織田作之助は小走りで目的地へ向かっていた。

時折銃声が聞こえてきた。
銃を握る手が無意識に力を強めた。


角を曲がると大通りに出た。

一面と言っていい程の死体、薬莢、血の水溜まり。


「うんざりだな」


小さくため息をついた。


ふと、織田の耳に引っかかるものがあった。


声だ。しかも子どもの。


聞こえる方へ行ってみると、横転した車が目に留まった。
近くに人が倒れている。

銃を仕舞いつつ駆け寄った。

一般人の夫婦が息絶えていた。


その真ん中に、幼い少女が守られるようにして抱かれていた。

織田の探していた声は、この少女だった。


少女を抱き上げ、怪我がないか確かめる。

無いことが判ると、安堵のため息が口から零れた。


「こんな状況で生きてるとは、運がいいな」

「織田作」


呟くと同時にインカムから流れてきた。

太宰治だ。


「太宰、何処だ」

「何してるか大体察しがつくけど、早く逃げろ。
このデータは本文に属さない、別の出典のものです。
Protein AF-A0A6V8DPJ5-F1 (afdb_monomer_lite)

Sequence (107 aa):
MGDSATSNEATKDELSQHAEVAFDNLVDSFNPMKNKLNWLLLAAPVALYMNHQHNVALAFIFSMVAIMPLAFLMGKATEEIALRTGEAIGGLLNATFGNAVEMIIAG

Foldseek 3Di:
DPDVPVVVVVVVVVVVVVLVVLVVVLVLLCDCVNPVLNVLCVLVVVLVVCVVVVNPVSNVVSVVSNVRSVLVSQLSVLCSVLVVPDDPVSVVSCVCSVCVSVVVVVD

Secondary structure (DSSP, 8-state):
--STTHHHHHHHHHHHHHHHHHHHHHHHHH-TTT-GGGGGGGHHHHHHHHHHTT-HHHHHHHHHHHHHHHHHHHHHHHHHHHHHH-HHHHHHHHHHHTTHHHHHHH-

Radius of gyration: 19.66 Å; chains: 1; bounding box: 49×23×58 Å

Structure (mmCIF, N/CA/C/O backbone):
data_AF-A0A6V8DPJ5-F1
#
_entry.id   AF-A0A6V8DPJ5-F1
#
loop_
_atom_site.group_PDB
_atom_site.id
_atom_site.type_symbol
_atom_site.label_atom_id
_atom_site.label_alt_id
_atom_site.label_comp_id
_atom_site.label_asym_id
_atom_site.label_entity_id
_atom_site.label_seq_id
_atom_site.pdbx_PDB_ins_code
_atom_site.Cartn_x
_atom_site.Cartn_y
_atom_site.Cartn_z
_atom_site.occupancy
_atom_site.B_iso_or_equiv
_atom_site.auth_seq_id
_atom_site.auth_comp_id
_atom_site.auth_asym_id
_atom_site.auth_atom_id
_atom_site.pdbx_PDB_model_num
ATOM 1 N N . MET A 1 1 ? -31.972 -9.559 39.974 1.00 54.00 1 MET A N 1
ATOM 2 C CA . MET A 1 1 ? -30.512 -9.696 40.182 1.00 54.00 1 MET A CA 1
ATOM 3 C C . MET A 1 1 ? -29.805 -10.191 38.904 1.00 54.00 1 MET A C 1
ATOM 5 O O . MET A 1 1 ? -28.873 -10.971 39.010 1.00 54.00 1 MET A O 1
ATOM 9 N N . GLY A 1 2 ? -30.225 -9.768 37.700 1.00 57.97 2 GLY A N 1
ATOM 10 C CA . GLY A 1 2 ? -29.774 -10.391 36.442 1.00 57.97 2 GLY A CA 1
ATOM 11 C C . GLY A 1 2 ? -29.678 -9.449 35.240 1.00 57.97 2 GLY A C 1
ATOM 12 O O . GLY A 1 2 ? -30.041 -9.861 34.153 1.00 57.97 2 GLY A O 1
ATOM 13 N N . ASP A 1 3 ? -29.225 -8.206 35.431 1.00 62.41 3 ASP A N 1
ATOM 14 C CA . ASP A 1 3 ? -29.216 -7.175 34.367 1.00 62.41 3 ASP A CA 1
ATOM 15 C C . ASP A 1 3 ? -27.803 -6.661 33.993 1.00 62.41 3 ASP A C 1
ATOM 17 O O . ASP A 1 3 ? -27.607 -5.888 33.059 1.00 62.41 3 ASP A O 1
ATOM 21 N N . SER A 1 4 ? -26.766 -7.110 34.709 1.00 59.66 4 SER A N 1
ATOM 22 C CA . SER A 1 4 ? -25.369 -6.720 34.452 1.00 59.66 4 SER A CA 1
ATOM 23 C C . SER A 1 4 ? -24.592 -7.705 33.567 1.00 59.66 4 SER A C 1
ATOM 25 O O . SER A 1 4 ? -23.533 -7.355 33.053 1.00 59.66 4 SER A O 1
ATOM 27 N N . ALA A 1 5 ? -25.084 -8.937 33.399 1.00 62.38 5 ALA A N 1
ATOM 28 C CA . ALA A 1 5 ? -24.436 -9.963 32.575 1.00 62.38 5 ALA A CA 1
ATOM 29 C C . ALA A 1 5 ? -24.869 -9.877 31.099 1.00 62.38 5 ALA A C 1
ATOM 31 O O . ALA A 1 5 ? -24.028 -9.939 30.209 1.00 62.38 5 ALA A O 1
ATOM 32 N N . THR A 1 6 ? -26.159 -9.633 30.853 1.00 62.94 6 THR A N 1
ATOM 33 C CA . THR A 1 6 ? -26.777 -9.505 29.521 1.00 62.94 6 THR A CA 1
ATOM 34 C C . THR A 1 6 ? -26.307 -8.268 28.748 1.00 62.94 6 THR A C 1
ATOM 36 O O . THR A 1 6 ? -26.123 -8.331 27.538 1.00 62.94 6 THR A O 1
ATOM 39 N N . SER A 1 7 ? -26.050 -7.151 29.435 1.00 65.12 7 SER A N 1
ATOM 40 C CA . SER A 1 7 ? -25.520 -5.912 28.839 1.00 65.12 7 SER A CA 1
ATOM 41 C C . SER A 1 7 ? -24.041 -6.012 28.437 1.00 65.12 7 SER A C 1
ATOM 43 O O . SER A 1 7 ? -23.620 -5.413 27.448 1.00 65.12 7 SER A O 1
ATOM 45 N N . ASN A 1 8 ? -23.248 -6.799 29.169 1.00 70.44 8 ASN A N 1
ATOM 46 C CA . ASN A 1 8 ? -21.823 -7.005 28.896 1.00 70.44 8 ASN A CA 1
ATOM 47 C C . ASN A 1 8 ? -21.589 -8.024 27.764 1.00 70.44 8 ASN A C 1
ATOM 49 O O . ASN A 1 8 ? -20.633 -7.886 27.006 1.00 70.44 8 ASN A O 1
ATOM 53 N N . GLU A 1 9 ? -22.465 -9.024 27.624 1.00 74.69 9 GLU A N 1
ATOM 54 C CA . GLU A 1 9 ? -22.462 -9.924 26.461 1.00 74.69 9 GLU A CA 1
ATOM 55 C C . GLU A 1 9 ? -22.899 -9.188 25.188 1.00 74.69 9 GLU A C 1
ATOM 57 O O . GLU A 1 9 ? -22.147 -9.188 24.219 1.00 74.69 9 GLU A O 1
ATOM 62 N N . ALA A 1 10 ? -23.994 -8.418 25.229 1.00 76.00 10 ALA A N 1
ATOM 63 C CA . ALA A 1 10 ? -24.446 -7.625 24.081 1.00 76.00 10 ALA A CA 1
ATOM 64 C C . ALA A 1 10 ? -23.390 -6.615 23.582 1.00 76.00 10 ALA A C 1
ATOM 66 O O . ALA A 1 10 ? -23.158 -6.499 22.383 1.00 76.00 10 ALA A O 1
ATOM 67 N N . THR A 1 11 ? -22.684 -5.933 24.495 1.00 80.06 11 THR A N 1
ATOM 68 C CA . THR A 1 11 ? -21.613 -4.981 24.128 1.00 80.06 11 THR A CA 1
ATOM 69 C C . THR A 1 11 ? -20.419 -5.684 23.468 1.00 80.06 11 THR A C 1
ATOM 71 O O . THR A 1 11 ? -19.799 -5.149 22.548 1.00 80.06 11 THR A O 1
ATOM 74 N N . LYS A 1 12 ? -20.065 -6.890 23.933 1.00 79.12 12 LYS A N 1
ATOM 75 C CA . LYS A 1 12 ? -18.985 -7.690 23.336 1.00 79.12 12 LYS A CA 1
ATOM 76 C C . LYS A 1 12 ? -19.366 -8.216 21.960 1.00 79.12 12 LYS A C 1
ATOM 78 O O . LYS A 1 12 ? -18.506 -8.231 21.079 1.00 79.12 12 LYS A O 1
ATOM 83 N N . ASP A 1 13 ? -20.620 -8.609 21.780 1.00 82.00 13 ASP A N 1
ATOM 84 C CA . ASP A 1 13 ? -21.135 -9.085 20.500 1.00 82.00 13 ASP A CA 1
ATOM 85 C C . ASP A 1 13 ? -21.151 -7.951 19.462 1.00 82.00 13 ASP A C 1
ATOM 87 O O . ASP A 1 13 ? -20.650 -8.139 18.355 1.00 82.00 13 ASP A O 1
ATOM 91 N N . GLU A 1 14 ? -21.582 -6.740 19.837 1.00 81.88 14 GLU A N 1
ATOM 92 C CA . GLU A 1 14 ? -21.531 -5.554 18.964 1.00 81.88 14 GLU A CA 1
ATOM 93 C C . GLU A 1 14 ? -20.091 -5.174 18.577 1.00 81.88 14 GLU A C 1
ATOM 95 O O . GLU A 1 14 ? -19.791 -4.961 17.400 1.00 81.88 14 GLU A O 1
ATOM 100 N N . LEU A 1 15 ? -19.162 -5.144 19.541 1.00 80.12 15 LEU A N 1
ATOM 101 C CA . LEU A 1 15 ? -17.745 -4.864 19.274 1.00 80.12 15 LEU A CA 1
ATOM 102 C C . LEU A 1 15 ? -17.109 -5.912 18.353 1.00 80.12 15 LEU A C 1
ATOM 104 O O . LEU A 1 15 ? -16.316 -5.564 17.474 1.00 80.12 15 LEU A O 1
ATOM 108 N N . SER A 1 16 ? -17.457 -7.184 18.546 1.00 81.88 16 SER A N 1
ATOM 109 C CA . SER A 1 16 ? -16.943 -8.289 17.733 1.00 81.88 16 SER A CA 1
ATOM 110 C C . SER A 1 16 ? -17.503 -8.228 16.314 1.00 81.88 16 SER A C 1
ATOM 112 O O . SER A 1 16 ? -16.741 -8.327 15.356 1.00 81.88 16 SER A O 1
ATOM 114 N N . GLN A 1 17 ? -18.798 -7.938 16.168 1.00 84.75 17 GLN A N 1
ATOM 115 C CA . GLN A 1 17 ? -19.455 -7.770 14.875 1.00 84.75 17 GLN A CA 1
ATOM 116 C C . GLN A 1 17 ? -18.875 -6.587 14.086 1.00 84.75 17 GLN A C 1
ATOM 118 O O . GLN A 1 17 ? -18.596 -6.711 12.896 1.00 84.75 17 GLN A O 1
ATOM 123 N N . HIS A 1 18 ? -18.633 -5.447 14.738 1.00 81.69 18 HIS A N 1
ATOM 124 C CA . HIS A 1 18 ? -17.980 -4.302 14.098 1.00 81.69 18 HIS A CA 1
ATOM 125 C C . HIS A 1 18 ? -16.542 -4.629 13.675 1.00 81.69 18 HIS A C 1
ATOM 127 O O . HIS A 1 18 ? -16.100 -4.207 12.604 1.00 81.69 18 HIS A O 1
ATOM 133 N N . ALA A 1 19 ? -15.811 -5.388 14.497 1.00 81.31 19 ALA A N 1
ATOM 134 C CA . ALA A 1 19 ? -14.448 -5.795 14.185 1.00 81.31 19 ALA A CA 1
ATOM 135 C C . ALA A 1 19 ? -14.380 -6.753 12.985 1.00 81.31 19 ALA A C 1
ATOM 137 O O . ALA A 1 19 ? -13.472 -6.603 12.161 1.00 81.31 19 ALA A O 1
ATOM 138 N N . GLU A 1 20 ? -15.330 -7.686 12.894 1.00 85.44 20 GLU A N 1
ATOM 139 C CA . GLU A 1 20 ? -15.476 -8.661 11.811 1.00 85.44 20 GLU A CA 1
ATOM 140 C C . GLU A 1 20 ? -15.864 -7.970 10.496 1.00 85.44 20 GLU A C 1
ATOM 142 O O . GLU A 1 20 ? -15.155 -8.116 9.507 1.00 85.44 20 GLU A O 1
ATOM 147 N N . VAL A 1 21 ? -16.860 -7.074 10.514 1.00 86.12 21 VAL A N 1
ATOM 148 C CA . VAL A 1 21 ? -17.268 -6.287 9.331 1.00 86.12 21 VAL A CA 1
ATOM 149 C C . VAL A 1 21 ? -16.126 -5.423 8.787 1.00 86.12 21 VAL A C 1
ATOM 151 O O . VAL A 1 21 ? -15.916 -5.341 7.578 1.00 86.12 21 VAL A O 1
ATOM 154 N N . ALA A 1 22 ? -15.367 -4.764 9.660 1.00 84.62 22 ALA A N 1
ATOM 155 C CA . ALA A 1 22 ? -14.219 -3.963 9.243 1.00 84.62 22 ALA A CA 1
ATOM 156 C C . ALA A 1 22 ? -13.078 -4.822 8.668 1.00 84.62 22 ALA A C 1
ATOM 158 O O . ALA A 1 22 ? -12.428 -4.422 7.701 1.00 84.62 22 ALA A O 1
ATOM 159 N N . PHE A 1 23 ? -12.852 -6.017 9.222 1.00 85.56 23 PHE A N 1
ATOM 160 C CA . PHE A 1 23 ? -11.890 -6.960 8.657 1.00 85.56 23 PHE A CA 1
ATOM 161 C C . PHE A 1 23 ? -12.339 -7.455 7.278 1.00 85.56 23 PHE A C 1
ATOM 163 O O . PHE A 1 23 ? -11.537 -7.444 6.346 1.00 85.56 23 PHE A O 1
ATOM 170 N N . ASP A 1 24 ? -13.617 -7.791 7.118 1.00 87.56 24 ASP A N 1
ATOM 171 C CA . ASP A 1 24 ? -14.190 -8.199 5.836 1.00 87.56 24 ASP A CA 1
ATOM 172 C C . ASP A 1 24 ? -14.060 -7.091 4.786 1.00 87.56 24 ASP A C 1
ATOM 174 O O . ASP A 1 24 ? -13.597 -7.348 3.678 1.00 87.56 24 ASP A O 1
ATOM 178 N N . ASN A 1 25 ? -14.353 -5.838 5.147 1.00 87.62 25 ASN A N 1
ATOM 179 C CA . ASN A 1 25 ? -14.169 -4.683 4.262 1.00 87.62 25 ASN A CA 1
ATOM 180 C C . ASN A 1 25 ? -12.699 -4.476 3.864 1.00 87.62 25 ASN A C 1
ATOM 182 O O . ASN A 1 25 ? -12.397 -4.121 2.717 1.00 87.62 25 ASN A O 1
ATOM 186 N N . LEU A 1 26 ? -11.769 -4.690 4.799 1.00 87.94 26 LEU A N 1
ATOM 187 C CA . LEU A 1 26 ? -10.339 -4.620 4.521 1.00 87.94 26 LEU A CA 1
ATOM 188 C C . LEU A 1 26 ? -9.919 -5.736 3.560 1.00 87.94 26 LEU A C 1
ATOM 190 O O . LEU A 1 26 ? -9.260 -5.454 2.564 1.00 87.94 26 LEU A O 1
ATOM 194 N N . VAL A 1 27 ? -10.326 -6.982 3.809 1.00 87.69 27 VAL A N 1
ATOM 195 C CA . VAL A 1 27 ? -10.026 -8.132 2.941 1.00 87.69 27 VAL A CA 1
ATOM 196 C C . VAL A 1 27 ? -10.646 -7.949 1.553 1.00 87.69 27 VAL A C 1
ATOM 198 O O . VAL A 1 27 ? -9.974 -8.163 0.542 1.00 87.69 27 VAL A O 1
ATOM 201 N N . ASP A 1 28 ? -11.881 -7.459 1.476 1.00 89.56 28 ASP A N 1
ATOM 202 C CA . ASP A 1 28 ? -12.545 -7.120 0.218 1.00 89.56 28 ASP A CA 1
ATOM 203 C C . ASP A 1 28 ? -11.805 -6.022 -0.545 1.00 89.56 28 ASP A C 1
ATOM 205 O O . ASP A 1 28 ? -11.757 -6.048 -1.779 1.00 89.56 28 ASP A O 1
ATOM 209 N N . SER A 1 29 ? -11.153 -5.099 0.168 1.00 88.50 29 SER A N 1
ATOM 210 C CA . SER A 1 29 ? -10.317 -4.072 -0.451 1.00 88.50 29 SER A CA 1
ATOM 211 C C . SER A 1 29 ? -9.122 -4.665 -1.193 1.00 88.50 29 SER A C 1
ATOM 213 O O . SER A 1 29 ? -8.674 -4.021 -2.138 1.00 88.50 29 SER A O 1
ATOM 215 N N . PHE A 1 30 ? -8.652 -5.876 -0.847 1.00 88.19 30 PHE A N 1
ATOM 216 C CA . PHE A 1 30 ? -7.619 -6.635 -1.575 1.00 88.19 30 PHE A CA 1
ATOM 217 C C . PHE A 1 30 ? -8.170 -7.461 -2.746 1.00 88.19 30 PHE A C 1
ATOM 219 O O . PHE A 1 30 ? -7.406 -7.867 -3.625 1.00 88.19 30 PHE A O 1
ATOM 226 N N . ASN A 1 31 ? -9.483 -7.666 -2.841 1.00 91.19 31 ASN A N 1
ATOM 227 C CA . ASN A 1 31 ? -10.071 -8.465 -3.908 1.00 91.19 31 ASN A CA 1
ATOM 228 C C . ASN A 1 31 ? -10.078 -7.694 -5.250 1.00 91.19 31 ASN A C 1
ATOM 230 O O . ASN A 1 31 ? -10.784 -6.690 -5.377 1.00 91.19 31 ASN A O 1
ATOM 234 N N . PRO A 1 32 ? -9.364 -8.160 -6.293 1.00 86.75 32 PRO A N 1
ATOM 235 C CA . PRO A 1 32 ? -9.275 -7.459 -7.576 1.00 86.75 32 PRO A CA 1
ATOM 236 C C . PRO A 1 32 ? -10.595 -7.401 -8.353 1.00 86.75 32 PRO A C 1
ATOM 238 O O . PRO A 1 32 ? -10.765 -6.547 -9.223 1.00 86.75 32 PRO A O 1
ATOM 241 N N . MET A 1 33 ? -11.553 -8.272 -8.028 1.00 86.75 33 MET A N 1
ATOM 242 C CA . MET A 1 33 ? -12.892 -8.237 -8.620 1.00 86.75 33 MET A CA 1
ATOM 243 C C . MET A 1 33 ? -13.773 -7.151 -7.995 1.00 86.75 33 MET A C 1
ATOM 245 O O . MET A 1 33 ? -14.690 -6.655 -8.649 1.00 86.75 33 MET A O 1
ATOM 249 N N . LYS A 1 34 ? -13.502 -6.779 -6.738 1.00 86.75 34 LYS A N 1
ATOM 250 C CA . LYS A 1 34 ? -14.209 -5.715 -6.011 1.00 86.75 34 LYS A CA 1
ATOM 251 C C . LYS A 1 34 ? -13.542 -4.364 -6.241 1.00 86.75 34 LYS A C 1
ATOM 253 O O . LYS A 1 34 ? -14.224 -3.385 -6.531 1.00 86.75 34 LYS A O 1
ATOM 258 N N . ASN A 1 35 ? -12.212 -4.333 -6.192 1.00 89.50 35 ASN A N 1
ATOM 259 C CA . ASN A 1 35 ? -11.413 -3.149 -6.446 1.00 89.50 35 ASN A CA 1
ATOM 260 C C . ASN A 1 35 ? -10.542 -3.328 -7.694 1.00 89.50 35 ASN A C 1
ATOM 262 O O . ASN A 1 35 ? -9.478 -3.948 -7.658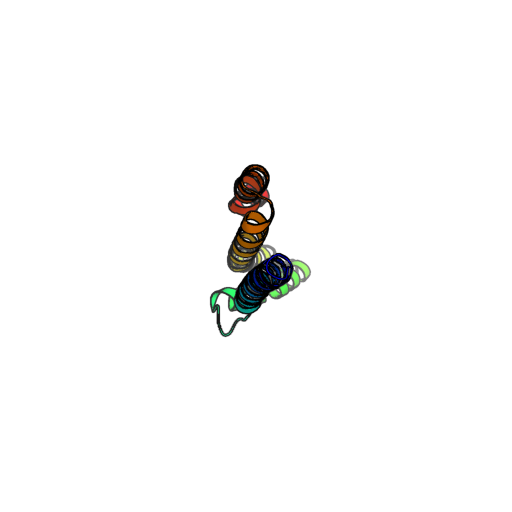 1.00 89.50 35 ASN A O 1
ATOM 266 N N . LYS A 1 36 ? -10.968 -2.705 -8.798 1.00 89.25 36 LYS A N 1
ATOM 267 C CA . LYS A 1 36 ? -10.242 -2.733 -10.079 1.00 89.25 36 LYS A CA 1
ATOM 268 C C . LYS A 1 36 ? -8.822 -2.168 -9.968 1.00 89.25 36 LYS A C 1
ATOM 270 O O . LYS A 1 36 ? -7.970 -2.533 -10.774 1.00 89.25 36 LYS A O 1
ATOM 275 N N . LEU A 1 37 ? -8.554 -1.314 -8.976 1.00 90.25 37 LEU A N 1
ATOM 276 C CA . LEU A 1 37 ? -7.223 -0.761 -8.740 1.00 90.25 37 LEU A CA 1
ATOM 277 C C . LEU A 1 37 ? -6.206 -1.858 -8.409 1.00 90.25 37 LEU A C 1
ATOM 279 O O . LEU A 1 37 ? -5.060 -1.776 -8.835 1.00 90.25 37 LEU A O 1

そこもすぐ危険になる」


早口で告げてきた。


ザザッと雑音が混じる。

もう一方からの通信が割り込んできた。


「引っ込んでろ、サンピン!」


太宰とは違う声だ。


直後、背後から単車が織田のいる場所を豪速で抜いた。


運転しているのは黒帽子を被った少年__中原中也だ。

乱暴にスロットルを回し速度を上げる。


「ハーイ、中也。敵の射程距離に入ったから、弾受けて死んでね」

「うるせェよ」


太宰の巫山戯た物言いに低い声で返す中也。

二人の仲の悪さは、戦場でも変わらないらしい。


再びザザッと音がした。


『太宰、それ私にも死ねって言ってる?』


不機嫌そうな声は、インカムからではなく中也の後ろから聞こえてきた。

上司と部下とは。→←序章とは。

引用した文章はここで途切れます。